これから向かうところは過去をなぞるようなもの。
 恐らくはあの山に向かえば行くことの出来る場所。どのように入ればいいのだろう、どのように進めばいいのだろう。なにひとつ分からない。全くもって見通すことが出来ない。自分という今ここにある身体を姿を信じて進むだけ。それ以外の何も出来ない。
 道路を歩き、頼りない舗装に身を包んだ黒塗りの道。下には何を隠しているのだろう。
 そんな場所を歩いている楓、踏みしめる地面の下に広がるものはただの自然か人の手の加わったインフラ設備の一部か。
 楓の薄っぺらで浅い縁の糸の巡りの中に何かが眠っている。そんな気がしてたまらない。
 何か忘れていないだろうか。何を忘れているのだろうか。確か青春のさなか、主に男たちの間で語られる非現実的な話。現在の日本という文明の社会に合わせて姿も色も変えてしまった暗いおとぎ話。

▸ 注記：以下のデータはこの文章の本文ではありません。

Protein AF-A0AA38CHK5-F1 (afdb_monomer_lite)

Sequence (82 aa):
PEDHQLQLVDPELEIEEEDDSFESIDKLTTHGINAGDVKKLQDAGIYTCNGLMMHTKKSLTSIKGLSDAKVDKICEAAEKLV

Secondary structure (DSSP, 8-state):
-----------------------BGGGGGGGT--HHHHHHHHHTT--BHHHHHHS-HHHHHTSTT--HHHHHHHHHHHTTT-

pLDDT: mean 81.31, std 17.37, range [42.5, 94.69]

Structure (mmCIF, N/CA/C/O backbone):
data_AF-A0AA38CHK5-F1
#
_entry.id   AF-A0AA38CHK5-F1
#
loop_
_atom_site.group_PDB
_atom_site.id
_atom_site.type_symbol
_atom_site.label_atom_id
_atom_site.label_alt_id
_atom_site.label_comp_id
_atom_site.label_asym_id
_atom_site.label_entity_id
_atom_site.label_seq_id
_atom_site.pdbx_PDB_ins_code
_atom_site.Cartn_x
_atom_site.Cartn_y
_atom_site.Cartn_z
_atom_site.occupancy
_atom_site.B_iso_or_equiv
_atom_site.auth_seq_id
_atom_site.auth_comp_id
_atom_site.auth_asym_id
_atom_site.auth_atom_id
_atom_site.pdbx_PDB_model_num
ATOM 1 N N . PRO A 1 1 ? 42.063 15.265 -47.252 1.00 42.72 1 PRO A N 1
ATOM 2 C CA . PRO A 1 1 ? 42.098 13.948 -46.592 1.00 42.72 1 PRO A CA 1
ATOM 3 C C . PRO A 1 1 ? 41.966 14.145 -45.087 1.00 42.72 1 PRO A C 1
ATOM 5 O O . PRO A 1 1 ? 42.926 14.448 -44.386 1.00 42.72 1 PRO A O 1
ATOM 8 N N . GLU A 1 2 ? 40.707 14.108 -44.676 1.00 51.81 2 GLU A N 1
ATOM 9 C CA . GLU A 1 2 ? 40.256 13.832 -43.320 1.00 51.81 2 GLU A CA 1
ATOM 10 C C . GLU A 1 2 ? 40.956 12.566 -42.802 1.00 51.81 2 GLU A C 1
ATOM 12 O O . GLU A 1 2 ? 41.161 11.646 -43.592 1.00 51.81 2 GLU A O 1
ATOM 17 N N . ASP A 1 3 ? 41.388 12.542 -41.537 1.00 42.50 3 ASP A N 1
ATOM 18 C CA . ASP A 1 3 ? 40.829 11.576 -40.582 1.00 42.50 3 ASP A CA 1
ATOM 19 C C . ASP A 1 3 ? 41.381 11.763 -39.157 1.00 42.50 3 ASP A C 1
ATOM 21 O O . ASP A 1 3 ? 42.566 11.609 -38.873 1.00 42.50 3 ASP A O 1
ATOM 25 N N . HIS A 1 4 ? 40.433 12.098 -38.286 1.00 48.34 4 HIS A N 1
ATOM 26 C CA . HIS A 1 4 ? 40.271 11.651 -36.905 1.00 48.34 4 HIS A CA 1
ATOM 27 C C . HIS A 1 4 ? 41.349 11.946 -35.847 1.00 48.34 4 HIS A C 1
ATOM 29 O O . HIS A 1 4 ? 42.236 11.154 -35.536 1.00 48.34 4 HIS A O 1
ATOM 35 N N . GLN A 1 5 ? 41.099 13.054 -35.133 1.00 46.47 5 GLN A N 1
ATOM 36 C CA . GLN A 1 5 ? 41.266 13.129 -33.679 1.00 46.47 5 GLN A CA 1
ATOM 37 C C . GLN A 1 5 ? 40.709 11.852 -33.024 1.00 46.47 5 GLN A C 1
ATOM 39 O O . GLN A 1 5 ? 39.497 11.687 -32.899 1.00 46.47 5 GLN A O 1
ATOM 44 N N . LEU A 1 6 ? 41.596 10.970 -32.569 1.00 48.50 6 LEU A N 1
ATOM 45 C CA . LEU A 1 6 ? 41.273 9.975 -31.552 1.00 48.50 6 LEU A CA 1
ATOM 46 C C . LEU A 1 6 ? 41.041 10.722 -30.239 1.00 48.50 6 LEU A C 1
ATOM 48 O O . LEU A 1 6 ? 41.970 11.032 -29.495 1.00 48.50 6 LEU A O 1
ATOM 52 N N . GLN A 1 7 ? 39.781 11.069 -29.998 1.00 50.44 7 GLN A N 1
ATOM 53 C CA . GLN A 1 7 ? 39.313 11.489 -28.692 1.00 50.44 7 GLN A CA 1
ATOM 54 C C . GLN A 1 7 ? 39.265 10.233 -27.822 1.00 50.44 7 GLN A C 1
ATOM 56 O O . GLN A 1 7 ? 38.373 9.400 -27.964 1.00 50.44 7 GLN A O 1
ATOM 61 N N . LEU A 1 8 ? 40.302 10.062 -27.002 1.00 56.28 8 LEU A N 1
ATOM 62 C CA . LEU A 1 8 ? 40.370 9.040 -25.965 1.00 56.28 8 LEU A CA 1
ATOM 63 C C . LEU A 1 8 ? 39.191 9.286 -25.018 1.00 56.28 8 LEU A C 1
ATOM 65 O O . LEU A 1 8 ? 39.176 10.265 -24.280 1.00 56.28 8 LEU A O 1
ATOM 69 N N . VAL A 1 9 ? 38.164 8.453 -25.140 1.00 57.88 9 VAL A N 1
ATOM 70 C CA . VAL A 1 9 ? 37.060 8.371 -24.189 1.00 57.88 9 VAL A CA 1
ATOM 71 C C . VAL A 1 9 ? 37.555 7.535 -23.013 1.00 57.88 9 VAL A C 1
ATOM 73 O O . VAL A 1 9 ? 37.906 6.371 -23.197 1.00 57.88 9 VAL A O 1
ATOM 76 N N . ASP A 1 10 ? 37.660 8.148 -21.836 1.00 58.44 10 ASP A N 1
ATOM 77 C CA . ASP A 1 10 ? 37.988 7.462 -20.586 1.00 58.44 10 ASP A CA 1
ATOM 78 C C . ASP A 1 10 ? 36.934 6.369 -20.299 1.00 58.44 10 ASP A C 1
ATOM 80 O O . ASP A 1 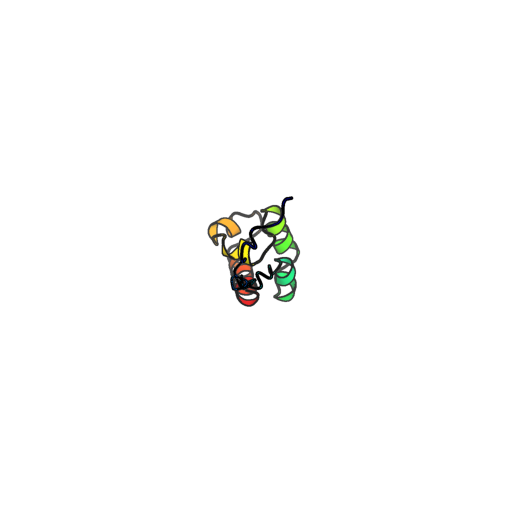10 ? 35.749 6.695 -20.184 1.00 58.44 10 ASP A O 1
ATOM 84 N N . PRO A 1 11 ? 37.313 5.082 -20.192 1.00 54.06 11 PRO A N 1
ATOM 85 C CA . PRO A 1 11 ? 36.377 3.985 -19.940 1.00 54.06 11 PRO A CA 1
ATOM 86 C C . PRO A 1 11 ? 35.988 3.818 -18.457 1.00 54.06 11 PRO A C 1
ATOM 88 O O . PRO A 1 11 ? 35.305 2.855 -18.127 1.00 54.06 11 PRO A O 1
ATOM 91 N N . GLU A 1 12 ? 36.381 4.732 -17.565 1.00 51.94 12 GLU A N 1
ATOM 92 C CA . GLU A 1 12 ? 36.263 4.548 -16.107 1.00 51.94 12 GLU A CA 1
ATOM 93 C C . GLU A 1 12 ? 35.038 5.194 -15.441 1.00 51.94 12 GLU A C 1
ATOM 95 O O . GLU A 1 12 ? 34.960 5.247 -14.215 1.00 51.94 12 GLU A O 1
ATOM 100 N N . LEU A 1 13 ? 34.029 5.626 -16.201 1.00 53.12 13 LEU A N 1
ATOM 101 C CA . LEU A 1 13 ? 32.689 5.751 -15.621 1.00 53.12 13 LEU A CA 1
ATOM 102 C C . LEU A 1 13 ? 32.046 4.361 -15.594 1.00 53.12 13 LEU A C 1
ATOM 104 O O . LEU A 1 13 ? 31.121 4.071 -16.350 1.00 53.12 13 LEU A O 1
ATOM 108 N N . GLU A 1 14 ? 32.550 3.508 -14.699 1.00 52.25 14 GLU A N 1
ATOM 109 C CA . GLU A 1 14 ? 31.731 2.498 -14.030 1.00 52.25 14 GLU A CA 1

 それはやはり男たちの間で語られていた、彼ら高校生男子がうわさとして楽しみしゃぶり続けていた。
「ここだ」
「ここって言っても広いらしいよな」
「ああ、うわさによればあの山のどこかから入れるんだよな」
 そのうわさ、言葉だけが広め続けて形も無くただ存在だけを不確かな形で披露するそれ。その正体は続けて口にされた。
「ほんとにこんなしょぼい町に超科学研究施設なんてあるものか、わからねえよな」
 そう、地下にて何かしらの研究が進められ、それがやがて人々の運命をも左右する。未来も過去も今でさえも、何もかもが研究の成果を作り上げた者が手にしてしまうという耳をも凍り付かせる話。

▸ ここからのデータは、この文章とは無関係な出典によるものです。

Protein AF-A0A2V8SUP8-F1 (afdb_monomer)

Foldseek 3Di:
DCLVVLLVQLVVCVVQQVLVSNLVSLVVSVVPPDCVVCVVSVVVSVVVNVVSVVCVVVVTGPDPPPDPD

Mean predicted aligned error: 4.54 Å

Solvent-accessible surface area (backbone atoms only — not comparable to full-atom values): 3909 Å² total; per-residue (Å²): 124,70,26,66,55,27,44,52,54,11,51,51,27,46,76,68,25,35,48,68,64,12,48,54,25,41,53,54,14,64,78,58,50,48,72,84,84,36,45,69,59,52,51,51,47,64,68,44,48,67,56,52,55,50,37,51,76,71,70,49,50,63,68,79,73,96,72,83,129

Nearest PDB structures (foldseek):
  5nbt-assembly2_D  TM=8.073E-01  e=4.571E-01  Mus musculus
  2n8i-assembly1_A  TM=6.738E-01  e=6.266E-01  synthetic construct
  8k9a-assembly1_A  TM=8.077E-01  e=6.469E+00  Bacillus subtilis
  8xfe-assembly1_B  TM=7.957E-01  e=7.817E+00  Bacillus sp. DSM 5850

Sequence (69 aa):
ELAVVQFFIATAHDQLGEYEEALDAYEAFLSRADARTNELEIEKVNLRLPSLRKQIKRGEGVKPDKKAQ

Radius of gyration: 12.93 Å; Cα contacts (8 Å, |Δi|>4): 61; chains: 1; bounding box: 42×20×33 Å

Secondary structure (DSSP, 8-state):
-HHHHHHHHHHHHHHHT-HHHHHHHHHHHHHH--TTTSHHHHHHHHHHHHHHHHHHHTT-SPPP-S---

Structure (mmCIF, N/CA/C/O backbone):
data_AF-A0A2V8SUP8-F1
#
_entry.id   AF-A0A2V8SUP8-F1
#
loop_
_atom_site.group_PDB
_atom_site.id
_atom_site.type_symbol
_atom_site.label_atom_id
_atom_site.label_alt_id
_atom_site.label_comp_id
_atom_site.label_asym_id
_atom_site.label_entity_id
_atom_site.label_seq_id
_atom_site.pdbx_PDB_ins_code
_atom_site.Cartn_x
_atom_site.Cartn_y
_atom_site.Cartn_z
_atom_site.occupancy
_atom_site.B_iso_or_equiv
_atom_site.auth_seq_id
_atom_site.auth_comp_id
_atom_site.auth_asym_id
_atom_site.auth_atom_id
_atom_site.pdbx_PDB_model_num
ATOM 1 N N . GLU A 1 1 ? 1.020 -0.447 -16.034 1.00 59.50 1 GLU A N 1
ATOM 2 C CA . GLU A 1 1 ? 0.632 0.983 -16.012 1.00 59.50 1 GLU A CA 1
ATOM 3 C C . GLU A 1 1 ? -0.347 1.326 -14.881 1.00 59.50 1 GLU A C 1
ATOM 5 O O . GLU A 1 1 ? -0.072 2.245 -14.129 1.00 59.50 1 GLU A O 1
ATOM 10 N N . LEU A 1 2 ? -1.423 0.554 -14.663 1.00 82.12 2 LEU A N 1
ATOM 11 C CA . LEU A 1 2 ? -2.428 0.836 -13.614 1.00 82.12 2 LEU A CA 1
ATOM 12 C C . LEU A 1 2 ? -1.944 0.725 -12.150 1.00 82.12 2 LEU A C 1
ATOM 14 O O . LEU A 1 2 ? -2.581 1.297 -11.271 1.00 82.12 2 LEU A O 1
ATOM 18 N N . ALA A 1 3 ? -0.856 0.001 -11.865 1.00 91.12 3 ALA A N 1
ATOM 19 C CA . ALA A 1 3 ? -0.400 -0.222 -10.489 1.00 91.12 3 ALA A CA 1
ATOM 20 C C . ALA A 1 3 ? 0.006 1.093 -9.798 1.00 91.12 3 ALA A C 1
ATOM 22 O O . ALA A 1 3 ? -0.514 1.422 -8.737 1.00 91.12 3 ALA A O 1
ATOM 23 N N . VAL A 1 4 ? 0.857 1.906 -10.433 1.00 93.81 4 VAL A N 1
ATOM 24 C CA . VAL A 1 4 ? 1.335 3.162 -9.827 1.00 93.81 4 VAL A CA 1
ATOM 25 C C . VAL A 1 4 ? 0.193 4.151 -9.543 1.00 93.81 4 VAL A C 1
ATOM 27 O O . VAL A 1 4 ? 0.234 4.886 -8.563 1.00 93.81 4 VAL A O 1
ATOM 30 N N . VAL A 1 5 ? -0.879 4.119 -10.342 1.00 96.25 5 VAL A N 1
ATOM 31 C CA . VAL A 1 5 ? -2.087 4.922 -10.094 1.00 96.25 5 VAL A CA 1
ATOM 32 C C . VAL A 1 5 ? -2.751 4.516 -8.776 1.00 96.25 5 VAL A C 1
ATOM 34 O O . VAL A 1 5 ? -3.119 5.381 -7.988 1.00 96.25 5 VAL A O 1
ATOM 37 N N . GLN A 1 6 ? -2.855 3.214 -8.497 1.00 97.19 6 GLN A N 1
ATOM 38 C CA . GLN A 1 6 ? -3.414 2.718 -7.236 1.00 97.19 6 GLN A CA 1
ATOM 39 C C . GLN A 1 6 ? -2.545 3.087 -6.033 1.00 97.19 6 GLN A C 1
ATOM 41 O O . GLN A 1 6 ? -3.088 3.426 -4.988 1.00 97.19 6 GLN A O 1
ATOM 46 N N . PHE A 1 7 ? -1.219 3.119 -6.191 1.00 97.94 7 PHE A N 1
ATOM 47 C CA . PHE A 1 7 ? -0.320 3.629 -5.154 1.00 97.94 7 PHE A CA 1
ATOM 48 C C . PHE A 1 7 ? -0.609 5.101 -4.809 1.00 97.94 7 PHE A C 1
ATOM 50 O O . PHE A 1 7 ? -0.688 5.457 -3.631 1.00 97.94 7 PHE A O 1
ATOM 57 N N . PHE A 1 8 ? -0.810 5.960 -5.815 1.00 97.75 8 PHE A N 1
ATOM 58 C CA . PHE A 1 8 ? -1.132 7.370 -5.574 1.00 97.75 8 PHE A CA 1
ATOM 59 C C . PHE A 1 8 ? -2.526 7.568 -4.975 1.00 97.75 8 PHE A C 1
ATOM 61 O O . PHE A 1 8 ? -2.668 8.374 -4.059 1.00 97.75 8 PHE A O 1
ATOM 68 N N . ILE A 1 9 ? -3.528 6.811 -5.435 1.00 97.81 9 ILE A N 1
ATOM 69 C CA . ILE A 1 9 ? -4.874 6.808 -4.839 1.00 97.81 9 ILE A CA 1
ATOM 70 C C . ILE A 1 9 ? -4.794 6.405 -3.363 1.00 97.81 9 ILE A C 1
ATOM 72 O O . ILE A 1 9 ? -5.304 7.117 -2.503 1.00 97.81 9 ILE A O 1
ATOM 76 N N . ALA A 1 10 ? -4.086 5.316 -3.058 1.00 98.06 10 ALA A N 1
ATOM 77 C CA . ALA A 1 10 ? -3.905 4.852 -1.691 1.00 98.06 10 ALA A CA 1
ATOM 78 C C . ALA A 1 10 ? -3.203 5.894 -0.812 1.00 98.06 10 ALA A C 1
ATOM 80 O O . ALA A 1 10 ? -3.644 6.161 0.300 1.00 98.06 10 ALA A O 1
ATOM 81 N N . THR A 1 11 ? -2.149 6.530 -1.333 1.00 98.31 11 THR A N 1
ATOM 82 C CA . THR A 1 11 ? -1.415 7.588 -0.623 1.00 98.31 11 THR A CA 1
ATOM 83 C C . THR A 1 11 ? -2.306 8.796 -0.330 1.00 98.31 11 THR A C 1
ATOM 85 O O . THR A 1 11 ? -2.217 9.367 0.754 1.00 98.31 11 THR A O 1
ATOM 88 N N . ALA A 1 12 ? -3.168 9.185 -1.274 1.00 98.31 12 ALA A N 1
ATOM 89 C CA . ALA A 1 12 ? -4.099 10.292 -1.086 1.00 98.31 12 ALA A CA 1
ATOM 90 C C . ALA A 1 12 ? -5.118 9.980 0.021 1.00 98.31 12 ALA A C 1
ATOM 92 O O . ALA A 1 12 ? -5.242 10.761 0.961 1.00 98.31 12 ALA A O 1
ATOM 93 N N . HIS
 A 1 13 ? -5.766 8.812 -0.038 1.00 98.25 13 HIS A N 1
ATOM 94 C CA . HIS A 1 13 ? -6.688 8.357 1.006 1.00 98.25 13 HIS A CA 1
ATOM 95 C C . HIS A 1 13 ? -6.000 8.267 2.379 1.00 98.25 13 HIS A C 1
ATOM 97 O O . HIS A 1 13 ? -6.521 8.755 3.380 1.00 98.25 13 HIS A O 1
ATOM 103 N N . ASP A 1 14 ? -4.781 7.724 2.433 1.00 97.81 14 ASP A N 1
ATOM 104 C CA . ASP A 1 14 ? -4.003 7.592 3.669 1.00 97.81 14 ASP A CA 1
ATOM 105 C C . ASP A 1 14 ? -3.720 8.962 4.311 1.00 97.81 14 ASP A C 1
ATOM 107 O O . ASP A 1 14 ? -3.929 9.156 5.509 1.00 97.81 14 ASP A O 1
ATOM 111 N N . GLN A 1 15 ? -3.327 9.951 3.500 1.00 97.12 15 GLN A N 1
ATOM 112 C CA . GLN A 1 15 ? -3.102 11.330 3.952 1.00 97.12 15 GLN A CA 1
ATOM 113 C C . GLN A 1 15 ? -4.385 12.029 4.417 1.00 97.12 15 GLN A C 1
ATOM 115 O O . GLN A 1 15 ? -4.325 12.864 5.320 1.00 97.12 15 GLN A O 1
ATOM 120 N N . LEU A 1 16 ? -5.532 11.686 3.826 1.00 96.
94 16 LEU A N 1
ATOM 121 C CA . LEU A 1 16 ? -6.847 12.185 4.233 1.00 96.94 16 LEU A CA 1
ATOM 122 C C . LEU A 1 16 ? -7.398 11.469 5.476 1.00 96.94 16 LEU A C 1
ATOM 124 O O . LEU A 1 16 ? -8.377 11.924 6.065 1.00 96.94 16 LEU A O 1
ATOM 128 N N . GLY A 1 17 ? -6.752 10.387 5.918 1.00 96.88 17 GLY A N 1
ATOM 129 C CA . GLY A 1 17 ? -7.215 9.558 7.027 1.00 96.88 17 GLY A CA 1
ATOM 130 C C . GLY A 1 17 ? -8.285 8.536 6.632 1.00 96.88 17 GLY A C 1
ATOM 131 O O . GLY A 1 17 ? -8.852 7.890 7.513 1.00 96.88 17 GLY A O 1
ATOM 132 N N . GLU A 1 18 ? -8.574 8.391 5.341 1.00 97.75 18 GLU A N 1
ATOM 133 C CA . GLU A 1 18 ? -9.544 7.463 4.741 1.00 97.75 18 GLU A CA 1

 楓が普通に日常の真ん中を歩くだけの女の子であれば鼻で笑うか全てを疑うか男の想いに呆れかえるか、限りないまでに広い手法を持ちつつ限りある狭い感情で常識的な選択肢を手に取ることが出来ただろう。
 しかしながら、異能の世界に足を踏み入れた人物であればそう簡単に思考の放棄を取れなくて。
 超科学、恐らくは異能力までもが含まれた分野。どこまで見ているのか、どれ程まで個人の好き勝手に出来るのかは分からないものの、仮に異能の力を封じるところまで及んでいたとしたら、或いは他者の異能の力を自在に操ることが出来るとしたら。
 最も恐れるべきはそうした技術を奮って異能の力を持つ者を狩る集団が現れたら。
 思うだけでどこまでも大きなどん底に頭から突き落とされている感覚にうなされていく。潰されてしまいそう。顔を振ってもどこを向こうにも光が見えてこない、そんな未来。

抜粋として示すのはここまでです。